### RECORD EXCERPTS

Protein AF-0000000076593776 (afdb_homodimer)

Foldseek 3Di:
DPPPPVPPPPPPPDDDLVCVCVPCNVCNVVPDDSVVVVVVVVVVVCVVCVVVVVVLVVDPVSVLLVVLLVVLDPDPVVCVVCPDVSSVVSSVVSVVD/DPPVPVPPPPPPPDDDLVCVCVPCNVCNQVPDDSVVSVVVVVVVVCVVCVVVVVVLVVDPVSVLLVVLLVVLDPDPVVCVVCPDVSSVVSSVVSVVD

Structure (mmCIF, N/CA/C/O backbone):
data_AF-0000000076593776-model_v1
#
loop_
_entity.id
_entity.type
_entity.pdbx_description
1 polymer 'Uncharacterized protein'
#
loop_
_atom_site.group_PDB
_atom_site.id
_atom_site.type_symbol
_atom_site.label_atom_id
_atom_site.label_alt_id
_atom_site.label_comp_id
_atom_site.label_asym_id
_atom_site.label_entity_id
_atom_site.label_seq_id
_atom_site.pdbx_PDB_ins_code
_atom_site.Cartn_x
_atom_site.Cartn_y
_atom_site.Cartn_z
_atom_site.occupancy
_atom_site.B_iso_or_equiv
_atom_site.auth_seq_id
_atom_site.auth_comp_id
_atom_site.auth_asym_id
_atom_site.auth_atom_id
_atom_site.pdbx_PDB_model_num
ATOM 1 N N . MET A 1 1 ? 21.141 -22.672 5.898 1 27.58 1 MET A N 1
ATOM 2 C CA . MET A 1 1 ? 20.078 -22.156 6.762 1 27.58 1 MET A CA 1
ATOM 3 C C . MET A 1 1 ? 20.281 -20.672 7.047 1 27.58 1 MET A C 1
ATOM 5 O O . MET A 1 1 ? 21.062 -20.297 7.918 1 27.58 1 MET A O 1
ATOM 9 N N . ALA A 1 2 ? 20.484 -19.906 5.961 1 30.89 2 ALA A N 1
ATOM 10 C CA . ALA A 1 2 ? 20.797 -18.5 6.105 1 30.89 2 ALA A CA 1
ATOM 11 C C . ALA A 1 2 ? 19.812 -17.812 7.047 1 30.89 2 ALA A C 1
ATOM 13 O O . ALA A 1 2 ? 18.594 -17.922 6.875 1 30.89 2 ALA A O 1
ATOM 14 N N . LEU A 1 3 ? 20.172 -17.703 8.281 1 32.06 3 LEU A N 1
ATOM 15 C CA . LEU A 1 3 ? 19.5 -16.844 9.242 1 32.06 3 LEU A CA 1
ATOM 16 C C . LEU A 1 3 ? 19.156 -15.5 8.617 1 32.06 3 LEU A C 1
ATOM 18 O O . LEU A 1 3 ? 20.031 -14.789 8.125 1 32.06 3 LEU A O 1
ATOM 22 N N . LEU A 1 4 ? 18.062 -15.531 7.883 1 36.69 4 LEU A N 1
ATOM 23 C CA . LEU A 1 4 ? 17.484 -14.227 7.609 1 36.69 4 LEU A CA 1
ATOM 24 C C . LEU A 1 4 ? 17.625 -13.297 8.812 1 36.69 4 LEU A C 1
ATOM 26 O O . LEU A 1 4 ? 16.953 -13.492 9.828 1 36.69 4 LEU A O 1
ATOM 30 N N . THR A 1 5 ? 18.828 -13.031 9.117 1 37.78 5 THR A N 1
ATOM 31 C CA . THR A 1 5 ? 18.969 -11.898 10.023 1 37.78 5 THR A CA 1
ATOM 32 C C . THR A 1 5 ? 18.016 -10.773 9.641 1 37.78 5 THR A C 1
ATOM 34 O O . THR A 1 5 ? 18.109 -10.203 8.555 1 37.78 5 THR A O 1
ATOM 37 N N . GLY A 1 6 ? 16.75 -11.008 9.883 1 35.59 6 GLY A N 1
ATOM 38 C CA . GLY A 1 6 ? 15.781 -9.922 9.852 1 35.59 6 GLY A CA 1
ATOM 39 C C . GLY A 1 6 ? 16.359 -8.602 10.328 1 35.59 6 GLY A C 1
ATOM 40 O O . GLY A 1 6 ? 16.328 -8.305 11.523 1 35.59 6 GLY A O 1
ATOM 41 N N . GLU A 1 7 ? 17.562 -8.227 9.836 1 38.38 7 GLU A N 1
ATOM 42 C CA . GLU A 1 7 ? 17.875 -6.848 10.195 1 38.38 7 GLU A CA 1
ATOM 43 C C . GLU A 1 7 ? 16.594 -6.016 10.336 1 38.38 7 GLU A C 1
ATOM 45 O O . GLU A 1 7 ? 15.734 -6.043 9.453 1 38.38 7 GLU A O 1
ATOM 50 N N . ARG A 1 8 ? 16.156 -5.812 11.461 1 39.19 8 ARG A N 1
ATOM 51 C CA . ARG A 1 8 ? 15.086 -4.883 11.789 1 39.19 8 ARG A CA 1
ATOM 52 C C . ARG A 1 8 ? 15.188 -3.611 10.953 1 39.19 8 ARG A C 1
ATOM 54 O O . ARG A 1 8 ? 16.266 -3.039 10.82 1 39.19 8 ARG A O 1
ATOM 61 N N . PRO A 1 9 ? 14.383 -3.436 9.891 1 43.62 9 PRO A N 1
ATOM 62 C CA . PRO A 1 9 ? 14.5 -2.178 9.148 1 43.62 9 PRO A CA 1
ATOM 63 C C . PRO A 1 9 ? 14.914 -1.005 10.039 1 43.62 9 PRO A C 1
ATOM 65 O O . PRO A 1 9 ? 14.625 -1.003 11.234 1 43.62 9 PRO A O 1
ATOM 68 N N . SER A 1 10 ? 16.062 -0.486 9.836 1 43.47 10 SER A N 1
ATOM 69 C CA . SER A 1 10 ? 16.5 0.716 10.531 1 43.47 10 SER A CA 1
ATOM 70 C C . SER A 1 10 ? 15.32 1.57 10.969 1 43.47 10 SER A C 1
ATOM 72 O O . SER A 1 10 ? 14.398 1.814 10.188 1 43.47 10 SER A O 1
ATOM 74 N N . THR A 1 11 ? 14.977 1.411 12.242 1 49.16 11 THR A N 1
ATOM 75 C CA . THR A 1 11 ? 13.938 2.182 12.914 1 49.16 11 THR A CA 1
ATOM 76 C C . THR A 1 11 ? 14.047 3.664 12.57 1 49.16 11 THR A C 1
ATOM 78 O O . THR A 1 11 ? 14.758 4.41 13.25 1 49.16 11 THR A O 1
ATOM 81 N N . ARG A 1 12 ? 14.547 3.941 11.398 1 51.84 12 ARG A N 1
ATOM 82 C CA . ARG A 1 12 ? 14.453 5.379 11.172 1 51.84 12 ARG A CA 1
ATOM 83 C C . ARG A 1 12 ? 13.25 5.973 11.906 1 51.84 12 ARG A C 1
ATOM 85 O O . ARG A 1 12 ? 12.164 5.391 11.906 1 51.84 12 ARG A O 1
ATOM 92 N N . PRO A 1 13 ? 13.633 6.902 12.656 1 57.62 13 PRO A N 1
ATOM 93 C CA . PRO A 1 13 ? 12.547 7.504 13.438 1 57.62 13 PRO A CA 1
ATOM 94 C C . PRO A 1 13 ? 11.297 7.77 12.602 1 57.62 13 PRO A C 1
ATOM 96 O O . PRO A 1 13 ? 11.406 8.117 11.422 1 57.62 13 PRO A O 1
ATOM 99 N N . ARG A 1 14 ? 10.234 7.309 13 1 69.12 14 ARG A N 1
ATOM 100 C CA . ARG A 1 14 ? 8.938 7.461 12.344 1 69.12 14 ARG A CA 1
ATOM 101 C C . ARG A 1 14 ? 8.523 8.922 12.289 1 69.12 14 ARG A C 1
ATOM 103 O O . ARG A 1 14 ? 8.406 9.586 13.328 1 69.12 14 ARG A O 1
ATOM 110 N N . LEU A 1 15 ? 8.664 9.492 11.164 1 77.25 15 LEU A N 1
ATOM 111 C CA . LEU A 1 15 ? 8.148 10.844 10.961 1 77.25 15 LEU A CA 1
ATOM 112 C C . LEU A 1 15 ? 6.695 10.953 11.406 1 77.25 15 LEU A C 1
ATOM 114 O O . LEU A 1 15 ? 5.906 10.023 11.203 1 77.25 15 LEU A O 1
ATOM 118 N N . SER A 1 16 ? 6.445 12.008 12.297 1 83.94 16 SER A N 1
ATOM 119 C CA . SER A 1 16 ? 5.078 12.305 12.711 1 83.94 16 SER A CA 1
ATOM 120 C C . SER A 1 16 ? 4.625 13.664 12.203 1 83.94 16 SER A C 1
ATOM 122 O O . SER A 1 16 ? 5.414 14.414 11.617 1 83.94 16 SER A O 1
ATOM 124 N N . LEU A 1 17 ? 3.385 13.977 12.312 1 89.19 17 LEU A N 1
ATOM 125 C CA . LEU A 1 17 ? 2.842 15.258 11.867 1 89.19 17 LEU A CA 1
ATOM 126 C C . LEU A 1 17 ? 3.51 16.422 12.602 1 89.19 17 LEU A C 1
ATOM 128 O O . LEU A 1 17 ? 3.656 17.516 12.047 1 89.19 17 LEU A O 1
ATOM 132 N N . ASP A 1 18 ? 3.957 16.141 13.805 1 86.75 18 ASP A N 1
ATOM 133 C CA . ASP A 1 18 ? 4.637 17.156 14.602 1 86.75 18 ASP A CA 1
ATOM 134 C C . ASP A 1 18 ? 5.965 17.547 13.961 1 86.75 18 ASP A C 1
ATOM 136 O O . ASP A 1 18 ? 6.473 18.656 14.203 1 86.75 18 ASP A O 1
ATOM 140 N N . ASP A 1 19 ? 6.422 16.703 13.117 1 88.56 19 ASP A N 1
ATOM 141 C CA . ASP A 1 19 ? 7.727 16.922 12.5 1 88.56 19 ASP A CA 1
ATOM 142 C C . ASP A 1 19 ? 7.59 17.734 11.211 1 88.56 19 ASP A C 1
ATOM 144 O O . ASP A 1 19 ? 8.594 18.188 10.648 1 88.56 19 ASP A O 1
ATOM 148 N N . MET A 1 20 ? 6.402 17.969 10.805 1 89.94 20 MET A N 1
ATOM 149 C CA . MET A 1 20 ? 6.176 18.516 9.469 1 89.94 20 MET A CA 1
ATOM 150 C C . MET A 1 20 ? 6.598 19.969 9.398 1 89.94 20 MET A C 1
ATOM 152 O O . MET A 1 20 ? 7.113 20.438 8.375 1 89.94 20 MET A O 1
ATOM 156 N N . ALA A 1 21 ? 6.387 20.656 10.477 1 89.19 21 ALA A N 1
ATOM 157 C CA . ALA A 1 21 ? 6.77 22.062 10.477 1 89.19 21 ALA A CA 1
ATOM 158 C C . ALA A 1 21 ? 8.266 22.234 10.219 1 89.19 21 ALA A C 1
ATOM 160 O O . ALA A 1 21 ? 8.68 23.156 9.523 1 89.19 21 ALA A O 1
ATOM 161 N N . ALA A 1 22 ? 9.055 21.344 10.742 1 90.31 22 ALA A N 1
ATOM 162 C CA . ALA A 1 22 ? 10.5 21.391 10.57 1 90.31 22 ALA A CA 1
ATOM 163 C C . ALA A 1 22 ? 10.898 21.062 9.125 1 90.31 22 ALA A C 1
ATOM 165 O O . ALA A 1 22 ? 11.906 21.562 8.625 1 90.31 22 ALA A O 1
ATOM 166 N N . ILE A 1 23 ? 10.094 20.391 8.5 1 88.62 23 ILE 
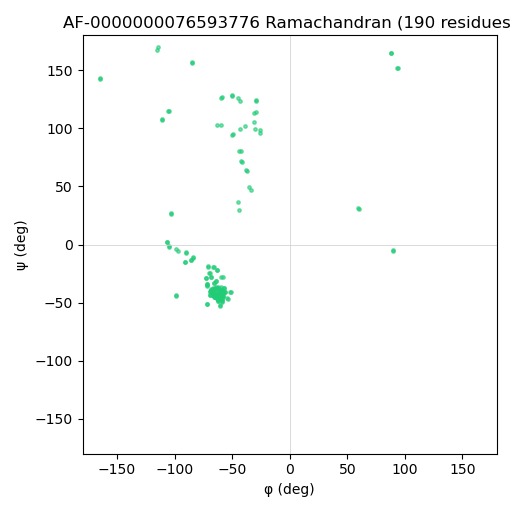A N 1
ATOM 167 C CA . ILE A 1 23 ? 10.422 19.891 7.176 1 88.62 23 ILE A CA 1
ATOM 168 C C . ILE A 1 23 ? 9.805 20.781 6.109 1 88.62 23 ILE A C 1
ATOM 170 O O . ILE A 1 23 ? 10.484 21.172 5.152 1 88.62 23 ILE A O 1
ATOM 174 N N . LEU A 1 24 ? 8.602 21.188 6.262 1 88.81 24 LEU A N 1
ATOM 175 C CA . LEU A 1 24 ? 7.855 21.891 5.227 1 88.81 24 LEU A CA 1
ATOM 176 C C . LEU A 1 24 ? 7.758 23.391 5.547 1 88.81 24 LEU A C 1
ATOM 178 O O . LEU A 1 24 ? 7.27 24.172 4.73 1 88.81 24 LEU A O 1
ATOM 182 N N . GLY A 1 25 ? 8.328 23.781 6.711 1 90.62 25 GLY A N 1
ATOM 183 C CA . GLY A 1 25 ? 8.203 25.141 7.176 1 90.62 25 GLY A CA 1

### WORK ORDER
Only the lines above from the one with "1 polymer 'Uncharacterized protein'" up to and including the one with "ATOM 5 O O ." should be repeated, exactly as written.

### REPLY
1 polymer 'Uncharacterized protein'
#
loop_
_atom_site.group_PDB
_atom_site.id
_atom_site.type_symbol
_atom_site.label_atom_id
_atom_site.label_alt_id
_atom_site.label_comp_id
_atom_site.label_asym_id
_atom_site.label_entity_id
_atom_site.label_seq_id
_atom_site.pdbx_PDB_ins_code
_atom_site.Cartn_x
_atom_site.Cartn_y
_atom_site.Cartn_z
_atom_site.occupancy
_atom_site.B_iso_or_equiv
_atom_site.auth_seq_id
_atom_site.auth_comp_id
_atom_site.auth_asym_id
_atom_site.auth_atom_id
_atom_site.pdbx_PDB_model_num
ATOM 1 N N . MET A 1 1 ? 21.141 -22.672 5.898 1 27.58 1 MET A N 1
ATOM 2 C CA . MET A 1 1 ? 20.078 -22.156 6.762 1 27.58 1 MET A CA 1
ATOM 3 C C . MET A 1 1 ? 20.281 -20.672 7.047 1 27.58 1 MET A C 1
ATOM 5 O O . MET A 1 1 ? 21.062 -20.297 7.918 1 27.58 1 MET A O 1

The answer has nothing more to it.